Metadata-Version: 2.4
Name: ezbak
Version: 0.6.1
Summary: A simple tool to backup and restore data as tgz files.
Project-URL: Homepage, https://github.com/natelandau/ezbak
Project-URL: Repository, https://github.com/natelandau/ezbak
Author-email: Nate Landau <github@natelandau.com>
License-Expression: MIT
License-File: LICENSE
Classifier: License :: OSI Approved :: MIT License
Classifier: Programming Language :: Python :: 3.10
Classifier: Programming Language :: Python :: 3.11
Classifier: Programming Language :: Python :: 3.12
Classifier: Programming Language :: Python :: 3.13
Requires-Python: <3.14,>=3.10
Requires-Dist: apscheduler<4.0.0,>=3.11.0
Requires-Dist: cappa>=0.28.0
Requires-Dist: environs>=14.2.0
Requires-Dist: nclutils>=0.6.0
Requires-Dist: whenever>=0.8.5
Description-Content-Type: text/markdown

[![Tests](https://github.com/natelandau/ezbak/actions/workflows/test.yml/badge.svg)](https://github.com/natelandau/ezbak/actions/workflows/test.yml) [![codecov](https://codecov.io/gh/natelandau/ezbak/graph/badge.svg?token=lR581iFOIE)](https://codecov.io/gh/natelandau/ezbak)

# ezbak

A simple, powerful backup management tool for Python developers and system administrators. ezbak automates backup creation, management, and cleanup with support for multiple destinations, compression, and intelligent retention policies.

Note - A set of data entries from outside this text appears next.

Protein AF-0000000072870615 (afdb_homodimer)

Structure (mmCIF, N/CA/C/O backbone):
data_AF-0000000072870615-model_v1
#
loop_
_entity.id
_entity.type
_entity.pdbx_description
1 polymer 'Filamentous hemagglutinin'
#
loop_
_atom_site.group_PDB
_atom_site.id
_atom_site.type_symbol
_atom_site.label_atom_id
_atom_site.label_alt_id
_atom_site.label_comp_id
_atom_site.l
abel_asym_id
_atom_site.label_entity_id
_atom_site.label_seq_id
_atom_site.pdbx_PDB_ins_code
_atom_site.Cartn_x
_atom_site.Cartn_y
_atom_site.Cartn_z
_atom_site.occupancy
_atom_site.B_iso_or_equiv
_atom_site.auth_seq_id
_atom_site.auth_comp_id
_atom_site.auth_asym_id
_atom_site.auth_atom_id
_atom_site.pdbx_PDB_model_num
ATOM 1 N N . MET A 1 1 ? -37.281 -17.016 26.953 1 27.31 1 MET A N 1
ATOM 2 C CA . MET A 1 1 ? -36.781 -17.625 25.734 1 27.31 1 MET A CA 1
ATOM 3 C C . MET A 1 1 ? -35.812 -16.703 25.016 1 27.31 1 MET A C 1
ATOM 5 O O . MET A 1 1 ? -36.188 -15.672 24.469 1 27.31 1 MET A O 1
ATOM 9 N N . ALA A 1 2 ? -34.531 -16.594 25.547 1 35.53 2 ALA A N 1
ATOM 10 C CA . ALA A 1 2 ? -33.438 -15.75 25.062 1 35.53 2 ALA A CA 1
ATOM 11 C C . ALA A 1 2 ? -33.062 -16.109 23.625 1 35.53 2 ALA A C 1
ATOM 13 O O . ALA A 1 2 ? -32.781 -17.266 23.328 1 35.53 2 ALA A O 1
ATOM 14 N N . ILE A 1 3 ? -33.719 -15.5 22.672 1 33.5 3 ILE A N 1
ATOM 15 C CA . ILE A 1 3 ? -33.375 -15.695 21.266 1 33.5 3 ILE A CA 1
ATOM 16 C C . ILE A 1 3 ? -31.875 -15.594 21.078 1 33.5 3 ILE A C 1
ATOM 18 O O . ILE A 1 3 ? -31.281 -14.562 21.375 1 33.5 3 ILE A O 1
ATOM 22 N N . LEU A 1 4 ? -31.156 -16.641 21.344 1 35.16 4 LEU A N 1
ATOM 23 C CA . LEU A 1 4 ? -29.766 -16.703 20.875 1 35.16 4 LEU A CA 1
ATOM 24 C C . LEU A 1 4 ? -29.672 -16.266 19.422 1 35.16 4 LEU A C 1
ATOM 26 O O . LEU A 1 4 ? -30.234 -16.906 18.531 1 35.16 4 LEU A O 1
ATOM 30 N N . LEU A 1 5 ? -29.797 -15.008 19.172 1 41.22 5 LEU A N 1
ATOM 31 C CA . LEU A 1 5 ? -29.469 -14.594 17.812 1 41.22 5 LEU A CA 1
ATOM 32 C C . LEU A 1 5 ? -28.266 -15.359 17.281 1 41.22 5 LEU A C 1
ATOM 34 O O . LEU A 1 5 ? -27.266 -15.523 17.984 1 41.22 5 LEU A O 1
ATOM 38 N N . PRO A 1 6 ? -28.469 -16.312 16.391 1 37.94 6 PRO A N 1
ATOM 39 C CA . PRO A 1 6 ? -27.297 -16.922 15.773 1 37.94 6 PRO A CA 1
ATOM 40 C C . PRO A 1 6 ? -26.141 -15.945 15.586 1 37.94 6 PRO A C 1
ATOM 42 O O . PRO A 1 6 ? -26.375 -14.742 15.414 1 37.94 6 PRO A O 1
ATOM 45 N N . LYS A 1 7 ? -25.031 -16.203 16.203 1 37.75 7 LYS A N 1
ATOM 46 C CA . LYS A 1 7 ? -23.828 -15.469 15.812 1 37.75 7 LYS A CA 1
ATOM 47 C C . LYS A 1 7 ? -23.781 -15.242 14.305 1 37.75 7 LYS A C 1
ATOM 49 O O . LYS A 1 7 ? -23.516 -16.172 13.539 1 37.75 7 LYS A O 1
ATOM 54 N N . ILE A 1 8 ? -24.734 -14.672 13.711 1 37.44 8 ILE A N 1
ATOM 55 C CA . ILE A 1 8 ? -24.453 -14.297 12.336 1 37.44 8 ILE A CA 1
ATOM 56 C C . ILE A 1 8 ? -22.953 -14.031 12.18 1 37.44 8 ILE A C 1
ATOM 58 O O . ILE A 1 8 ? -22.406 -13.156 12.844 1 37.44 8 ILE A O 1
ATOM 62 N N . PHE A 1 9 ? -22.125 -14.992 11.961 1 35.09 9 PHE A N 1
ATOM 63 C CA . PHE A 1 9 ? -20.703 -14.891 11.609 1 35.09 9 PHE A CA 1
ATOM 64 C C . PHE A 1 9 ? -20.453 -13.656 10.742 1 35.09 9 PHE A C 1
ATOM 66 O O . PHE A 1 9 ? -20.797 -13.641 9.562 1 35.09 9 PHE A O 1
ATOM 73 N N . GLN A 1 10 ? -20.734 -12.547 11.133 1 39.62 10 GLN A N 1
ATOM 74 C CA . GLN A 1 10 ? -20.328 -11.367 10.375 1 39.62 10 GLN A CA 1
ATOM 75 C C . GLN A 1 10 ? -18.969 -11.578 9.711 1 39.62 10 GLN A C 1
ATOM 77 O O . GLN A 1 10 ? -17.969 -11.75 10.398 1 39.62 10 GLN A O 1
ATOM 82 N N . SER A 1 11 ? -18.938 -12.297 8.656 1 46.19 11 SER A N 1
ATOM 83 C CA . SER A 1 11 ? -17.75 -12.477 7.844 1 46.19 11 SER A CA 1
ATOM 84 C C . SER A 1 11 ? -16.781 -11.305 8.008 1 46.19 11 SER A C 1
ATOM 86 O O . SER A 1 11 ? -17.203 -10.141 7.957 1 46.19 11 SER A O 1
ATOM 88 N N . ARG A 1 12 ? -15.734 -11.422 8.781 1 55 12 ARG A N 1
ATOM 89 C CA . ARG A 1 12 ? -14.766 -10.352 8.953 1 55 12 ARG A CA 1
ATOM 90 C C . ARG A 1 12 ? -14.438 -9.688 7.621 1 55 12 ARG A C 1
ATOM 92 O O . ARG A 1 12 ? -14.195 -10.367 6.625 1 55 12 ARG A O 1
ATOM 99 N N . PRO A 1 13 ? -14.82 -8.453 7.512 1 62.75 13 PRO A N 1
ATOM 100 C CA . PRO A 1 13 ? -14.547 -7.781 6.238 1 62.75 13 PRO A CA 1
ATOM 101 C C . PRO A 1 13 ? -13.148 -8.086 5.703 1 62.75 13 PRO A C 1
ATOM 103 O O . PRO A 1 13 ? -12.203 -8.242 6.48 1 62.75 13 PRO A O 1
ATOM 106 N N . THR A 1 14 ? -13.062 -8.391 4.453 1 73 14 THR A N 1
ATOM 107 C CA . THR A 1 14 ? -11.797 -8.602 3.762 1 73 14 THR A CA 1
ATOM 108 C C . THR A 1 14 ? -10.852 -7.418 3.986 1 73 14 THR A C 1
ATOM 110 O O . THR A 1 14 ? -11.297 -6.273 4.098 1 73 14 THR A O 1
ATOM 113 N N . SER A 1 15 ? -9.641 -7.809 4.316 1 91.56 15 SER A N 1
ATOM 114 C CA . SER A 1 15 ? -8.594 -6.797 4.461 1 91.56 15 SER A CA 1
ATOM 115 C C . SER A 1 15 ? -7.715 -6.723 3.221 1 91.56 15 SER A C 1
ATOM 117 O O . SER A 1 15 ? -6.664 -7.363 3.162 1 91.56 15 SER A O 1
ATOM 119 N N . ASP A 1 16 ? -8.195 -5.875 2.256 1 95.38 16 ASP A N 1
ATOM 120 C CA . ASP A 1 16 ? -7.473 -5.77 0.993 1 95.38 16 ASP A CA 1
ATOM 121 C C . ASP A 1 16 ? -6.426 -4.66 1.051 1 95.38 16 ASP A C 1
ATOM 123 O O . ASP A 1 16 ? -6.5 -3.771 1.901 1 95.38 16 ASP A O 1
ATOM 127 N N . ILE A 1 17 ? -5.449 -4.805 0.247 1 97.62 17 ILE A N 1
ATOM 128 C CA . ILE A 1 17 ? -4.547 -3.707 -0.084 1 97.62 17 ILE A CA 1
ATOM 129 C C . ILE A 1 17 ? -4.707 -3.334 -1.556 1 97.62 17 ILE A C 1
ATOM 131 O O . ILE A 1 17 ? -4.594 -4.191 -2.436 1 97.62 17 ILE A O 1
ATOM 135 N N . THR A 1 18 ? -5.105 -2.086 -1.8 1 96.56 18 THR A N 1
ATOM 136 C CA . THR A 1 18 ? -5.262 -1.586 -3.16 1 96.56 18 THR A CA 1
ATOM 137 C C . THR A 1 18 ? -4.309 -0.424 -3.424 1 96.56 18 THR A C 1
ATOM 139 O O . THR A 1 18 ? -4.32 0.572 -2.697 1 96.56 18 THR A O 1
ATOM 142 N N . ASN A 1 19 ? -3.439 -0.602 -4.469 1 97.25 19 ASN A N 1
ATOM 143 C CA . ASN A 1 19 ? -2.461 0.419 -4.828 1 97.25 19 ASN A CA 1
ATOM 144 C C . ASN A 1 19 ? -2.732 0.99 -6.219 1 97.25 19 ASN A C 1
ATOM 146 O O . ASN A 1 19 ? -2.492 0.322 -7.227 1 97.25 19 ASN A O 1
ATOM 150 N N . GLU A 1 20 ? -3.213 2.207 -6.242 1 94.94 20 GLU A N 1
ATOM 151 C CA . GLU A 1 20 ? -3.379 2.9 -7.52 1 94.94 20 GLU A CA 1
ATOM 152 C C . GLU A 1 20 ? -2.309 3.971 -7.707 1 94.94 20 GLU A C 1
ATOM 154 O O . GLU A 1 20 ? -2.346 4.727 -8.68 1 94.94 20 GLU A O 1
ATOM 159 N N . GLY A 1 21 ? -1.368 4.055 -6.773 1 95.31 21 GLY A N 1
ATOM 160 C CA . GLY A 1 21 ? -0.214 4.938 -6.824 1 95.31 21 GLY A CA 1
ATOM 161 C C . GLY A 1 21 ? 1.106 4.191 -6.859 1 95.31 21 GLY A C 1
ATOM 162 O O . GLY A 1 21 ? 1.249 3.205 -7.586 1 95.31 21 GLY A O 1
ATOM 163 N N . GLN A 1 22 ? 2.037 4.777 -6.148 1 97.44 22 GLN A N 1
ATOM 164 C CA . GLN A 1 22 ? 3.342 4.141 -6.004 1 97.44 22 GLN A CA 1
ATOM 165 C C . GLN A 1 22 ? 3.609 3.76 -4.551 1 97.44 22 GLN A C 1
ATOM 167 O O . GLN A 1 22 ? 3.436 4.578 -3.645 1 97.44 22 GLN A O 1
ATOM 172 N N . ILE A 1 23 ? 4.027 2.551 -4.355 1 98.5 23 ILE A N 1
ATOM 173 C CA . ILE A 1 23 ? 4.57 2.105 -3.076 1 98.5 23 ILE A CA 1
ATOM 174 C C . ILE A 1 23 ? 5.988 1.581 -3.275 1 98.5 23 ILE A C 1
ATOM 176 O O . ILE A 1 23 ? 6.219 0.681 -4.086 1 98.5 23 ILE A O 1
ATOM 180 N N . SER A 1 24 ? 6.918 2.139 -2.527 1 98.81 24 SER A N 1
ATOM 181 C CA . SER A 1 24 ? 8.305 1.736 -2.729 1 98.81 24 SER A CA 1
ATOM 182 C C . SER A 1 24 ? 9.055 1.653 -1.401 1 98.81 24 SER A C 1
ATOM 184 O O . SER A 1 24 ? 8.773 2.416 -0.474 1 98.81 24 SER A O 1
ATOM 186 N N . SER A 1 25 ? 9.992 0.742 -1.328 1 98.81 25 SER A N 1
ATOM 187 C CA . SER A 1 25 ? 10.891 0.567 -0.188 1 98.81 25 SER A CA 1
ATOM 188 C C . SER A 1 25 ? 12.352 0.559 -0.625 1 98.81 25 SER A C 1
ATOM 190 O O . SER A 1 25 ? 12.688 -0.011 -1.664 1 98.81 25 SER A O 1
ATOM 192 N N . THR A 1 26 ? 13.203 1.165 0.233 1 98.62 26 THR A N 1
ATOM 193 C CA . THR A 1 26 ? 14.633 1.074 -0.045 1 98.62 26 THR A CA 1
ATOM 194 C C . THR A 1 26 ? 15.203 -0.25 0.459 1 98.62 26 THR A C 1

Use ezbak as a Python package in your code, run it from the command line, or deploy it as a Docker container.

**Core Functionality**

-   Create compressed backups (tgz format) of files and directories
-   Restore backups to any location
-   Support for multiple backup storage destinations

**Smart Management**

-   Intelligent retention policies (time-based and count-based)
-   Automatic cleanup of old backups
-   Time-based backup labeling (yearly, monthly, weekly, daily, hourly, minutely)

**Flexible Usage**

-   Python package for integration into your projects
-   Command-line interface for scripts and automation
-   Docker container for containerized environments
-   File filtering with regex patterns

## Table of Contents

-   [Installation](#installation)
-   [Quick Start](#quick-start)
-   [Usage](#usage)
-   [Manual](#manual)
-   [Common Use Cases](#common-use-cases)
-   [Configuration Options](#configuration-options)
-   [Contributing](#contributing)

## Installation

ezbak can be used as a python package, cli script, or docker container.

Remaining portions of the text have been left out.